ADR-031: Tagged Prompt Snippet Library 

Status

Accepted

Date

2026-06-10

Authors

Netresearch DTT GmbH

Context 

Consuming extensions — first nr_repurpose — assemble prompts from recurring building blocks: a persona, a tone of voice, a target audience, an image style, a layout instruction. Editors want to manage these fragments centrally, once, instead of re-typing them into every extension's own configuration.

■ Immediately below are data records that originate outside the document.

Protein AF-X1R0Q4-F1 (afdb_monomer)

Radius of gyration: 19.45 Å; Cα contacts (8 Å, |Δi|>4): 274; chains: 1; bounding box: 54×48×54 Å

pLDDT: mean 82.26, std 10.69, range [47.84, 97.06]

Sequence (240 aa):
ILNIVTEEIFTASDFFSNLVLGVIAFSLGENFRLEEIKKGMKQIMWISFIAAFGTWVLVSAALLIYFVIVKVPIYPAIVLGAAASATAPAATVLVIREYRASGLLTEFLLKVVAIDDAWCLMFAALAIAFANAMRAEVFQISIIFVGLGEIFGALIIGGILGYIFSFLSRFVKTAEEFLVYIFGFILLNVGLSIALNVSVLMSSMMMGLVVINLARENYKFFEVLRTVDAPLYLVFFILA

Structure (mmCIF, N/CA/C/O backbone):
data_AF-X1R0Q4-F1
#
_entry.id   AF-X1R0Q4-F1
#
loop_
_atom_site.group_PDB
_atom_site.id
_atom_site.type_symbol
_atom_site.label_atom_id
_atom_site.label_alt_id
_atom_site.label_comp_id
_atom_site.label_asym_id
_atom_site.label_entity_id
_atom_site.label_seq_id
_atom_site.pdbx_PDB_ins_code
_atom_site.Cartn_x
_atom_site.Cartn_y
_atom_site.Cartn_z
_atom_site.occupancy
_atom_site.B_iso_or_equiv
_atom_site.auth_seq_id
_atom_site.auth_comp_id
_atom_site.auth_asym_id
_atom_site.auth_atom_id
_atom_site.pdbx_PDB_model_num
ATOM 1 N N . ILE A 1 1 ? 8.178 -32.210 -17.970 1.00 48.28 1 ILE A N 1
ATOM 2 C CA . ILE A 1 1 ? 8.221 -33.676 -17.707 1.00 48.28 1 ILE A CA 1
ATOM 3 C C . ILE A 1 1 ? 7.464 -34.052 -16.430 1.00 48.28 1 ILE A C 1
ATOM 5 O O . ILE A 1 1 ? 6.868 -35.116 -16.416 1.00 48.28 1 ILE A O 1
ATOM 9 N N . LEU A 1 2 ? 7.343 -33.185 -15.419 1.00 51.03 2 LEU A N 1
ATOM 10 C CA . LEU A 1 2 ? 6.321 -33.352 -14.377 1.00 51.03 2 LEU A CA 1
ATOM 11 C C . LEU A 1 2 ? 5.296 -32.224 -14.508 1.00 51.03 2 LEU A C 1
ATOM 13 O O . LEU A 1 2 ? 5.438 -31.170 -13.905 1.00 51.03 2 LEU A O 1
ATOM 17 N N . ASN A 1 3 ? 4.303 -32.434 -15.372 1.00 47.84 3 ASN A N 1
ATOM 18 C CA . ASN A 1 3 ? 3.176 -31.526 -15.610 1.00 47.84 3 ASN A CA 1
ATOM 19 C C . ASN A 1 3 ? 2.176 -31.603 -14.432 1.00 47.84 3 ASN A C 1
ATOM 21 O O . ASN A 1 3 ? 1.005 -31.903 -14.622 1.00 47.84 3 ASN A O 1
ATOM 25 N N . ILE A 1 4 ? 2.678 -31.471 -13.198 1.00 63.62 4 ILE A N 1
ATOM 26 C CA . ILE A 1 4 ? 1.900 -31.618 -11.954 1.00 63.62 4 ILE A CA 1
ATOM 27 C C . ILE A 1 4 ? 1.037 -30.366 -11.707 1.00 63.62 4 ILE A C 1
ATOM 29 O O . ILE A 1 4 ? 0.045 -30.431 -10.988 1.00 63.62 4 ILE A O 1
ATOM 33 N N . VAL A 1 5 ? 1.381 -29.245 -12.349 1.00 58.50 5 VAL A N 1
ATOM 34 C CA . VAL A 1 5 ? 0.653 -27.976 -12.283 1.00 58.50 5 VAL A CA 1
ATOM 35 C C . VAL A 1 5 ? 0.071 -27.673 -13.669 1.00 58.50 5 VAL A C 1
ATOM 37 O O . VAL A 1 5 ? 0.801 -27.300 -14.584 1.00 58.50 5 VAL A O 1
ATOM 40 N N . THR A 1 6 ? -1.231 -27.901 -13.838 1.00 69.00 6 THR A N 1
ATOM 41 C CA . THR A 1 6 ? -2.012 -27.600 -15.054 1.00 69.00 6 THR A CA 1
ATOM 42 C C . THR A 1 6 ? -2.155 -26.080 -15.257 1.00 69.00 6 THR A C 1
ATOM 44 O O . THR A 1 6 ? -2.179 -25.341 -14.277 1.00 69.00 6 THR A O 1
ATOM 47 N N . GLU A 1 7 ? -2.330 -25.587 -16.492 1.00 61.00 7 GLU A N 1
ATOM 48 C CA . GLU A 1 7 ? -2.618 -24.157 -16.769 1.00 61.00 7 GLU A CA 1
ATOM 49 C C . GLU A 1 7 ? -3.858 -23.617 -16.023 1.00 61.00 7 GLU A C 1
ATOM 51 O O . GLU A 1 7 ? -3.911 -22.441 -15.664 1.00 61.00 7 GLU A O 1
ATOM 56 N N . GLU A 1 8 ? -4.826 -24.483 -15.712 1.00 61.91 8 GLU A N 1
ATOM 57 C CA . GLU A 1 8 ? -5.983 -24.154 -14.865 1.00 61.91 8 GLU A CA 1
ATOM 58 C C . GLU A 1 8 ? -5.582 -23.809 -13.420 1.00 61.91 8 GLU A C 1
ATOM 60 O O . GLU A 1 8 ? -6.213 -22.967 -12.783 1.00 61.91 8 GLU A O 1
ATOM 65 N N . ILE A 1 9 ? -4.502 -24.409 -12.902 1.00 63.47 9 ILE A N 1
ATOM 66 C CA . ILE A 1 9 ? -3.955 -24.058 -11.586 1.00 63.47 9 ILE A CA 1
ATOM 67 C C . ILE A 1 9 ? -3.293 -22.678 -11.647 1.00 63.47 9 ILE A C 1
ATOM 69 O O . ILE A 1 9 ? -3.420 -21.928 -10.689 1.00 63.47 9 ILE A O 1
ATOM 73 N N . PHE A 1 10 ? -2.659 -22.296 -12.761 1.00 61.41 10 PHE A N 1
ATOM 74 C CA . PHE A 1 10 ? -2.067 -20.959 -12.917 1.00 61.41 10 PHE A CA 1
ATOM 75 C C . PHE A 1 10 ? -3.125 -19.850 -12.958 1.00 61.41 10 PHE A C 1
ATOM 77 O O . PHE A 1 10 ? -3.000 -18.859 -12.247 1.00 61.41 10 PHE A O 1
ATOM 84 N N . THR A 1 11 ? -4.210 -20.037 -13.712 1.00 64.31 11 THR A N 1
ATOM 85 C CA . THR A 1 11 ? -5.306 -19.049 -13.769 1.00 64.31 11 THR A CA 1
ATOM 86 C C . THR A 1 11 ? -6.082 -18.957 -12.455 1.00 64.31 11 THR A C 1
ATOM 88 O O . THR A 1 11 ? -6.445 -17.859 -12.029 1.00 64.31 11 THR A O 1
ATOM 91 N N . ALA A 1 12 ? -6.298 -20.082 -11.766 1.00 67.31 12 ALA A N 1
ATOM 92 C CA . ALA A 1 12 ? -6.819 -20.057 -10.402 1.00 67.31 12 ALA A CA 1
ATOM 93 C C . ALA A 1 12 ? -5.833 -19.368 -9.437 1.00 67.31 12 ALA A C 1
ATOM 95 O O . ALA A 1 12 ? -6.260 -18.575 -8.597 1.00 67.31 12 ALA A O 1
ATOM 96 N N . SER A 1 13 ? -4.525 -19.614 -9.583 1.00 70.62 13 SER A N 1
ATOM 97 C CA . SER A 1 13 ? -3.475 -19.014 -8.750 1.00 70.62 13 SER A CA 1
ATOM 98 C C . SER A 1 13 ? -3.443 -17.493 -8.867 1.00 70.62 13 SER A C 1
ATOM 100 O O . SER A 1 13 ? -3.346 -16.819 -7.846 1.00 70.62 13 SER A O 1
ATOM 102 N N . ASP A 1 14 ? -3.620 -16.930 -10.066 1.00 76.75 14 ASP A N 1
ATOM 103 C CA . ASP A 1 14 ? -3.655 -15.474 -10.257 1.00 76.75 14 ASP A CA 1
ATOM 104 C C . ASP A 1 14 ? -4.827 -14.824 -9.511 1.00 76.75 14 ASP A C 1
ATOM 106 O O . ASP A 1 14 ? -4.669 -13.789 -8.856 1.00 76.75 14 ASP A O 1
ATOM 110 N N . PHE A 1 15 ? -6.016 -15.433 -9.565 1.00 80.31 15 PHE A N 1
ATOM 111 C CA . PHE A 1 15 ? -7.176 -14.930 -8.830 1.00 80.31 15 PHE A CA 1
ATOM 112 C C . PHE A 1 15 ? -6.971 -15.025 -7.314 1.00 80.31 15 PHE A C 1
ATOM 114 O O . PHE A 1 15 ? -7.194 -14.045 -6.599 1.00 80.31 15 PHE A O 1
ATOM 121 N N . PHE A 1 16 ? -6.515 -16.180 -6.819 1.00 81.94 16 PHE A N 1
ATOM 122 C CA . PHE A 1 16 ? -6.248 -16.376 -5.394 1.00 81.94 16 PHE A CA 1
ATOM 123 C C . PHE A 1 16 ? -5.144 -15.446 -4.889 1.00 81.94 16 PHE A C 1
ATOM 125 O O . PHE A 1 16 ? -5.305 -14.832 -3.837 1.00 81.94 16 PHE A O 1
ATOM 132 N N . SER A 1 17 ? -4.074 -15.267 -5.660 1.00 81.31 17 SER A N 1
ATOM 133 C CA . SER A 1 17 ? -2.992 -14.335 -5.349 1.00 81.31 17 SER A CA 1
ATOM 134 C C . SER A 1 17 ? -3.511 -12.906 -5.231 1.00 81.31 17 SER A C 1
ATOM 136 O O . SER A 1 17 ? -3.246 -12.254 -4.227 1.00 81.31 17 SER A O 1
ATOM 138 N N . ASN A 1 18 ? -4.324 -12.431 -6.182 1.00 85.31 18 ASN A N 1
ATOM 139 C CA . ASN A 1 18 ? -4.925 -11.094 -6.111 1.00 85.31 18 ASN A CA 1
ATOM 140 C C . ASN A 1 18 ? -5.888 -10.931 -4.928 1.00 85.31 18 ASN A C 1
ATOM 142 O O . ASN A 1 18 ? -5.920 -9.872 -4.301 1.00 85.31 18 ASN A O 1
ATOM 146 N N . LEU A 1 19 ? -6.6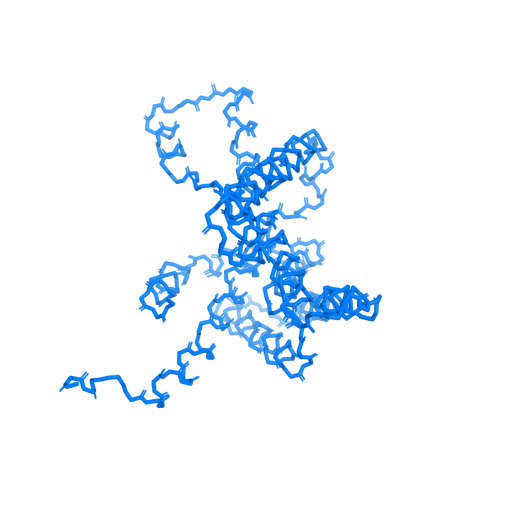62 -11.968 -4.604 1.00 88.12 19 LEU A N 1
ATOM 147 C CA . LEU A 1 19 ? -7.562 -11.960 -3.454 1.00 88.12 19 LEU A CA 1
ATOM 148 C C . LEU A 1 19 ? -6.775 -11.831 -2.152 1.00 88.12 19 LEU A C 1
ATOM 150 O O . LEU A 1 19 ? -7.067 -10.950 -1.344 1.00 88.12 19 LEU A O 1
ATOM 154 N N . VAL A 1 20 ? -5.762 -12.677 -1.961 1.00 84.25 20 VAL A N 1
ATOM 155 C CA . VAL A 1 20 ? -4.935 -12.647 -0.754 1.00 84.25 20 VAL A CA 1
ATOM 156 C C . VAL A 1 20 ? -4.165 -11.331 -0.665 1.00 84.25 20 VAL A C 1
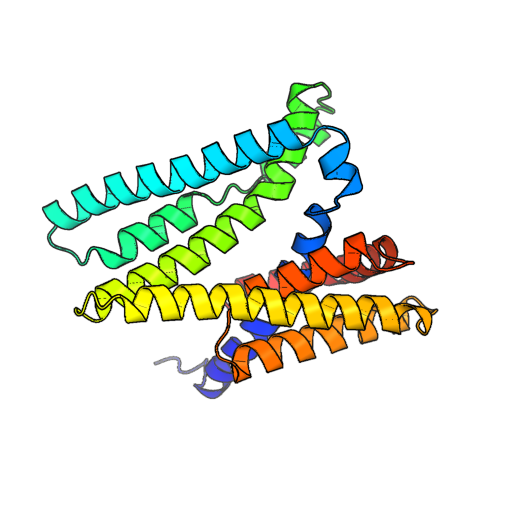ATOM 158 O O . VAL A 1 20 ? -4.171 -10.697 0.387 1.00 84.25 20 VAL A O 1
ATOM 161 N N . LEU A 1 21 ? -3.598 -10.855 -1.775 1.00 82.38 21 LEU A N 1
ATOM 162 C CA . LEU A 1 21 ? -2.958 -9.543 -1.862 1.00 82.38 21 LEU A CA 1
ATOM 163 C C . LEU A 1 21 ? -3.921 -8.416 -1.456 1.00 82.38 21 LEU A C 1
ATOM 165 O O . LEU A 1 21 ? -3.531 -7.507 -0.728 1.00 82.38 21 LEU A O 1
ATOM 169 N N . GLY A 1 22 ? -5.187 -8.490 -1.879 1.00 88.50 22 GLY A N 1
ATOM 170 C CA . GLY A 1 22 ? -6.237 -7.558 -1.476 1.00 88.50 22 GLY A CA 1
ATOM 171 C C . GLY A 1 22 ? -6.502 -7.577 0.031 1.00 88.50 22 GLY A C 1
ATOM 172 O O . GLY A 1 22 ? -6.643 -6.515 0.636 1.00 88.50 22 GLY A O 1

The existing PromptTemplate entity does not fit this need. It is a heavyweight complete prompt: it binds a feature, carries model parameters (temperature, max tokens, top-p), supports versioning with parent/variant relations, and tracks usage performance. A persona like "You are Nova, a friendly expert." has none of these concerns — it is a fragment that only becomes a prompt when a consumer composes it with its own instructions. Forcing fragments into PromptTemplate would either bloat every fragment record with irrelevant model fields or fork the template semantics depending on a "fragment" flag.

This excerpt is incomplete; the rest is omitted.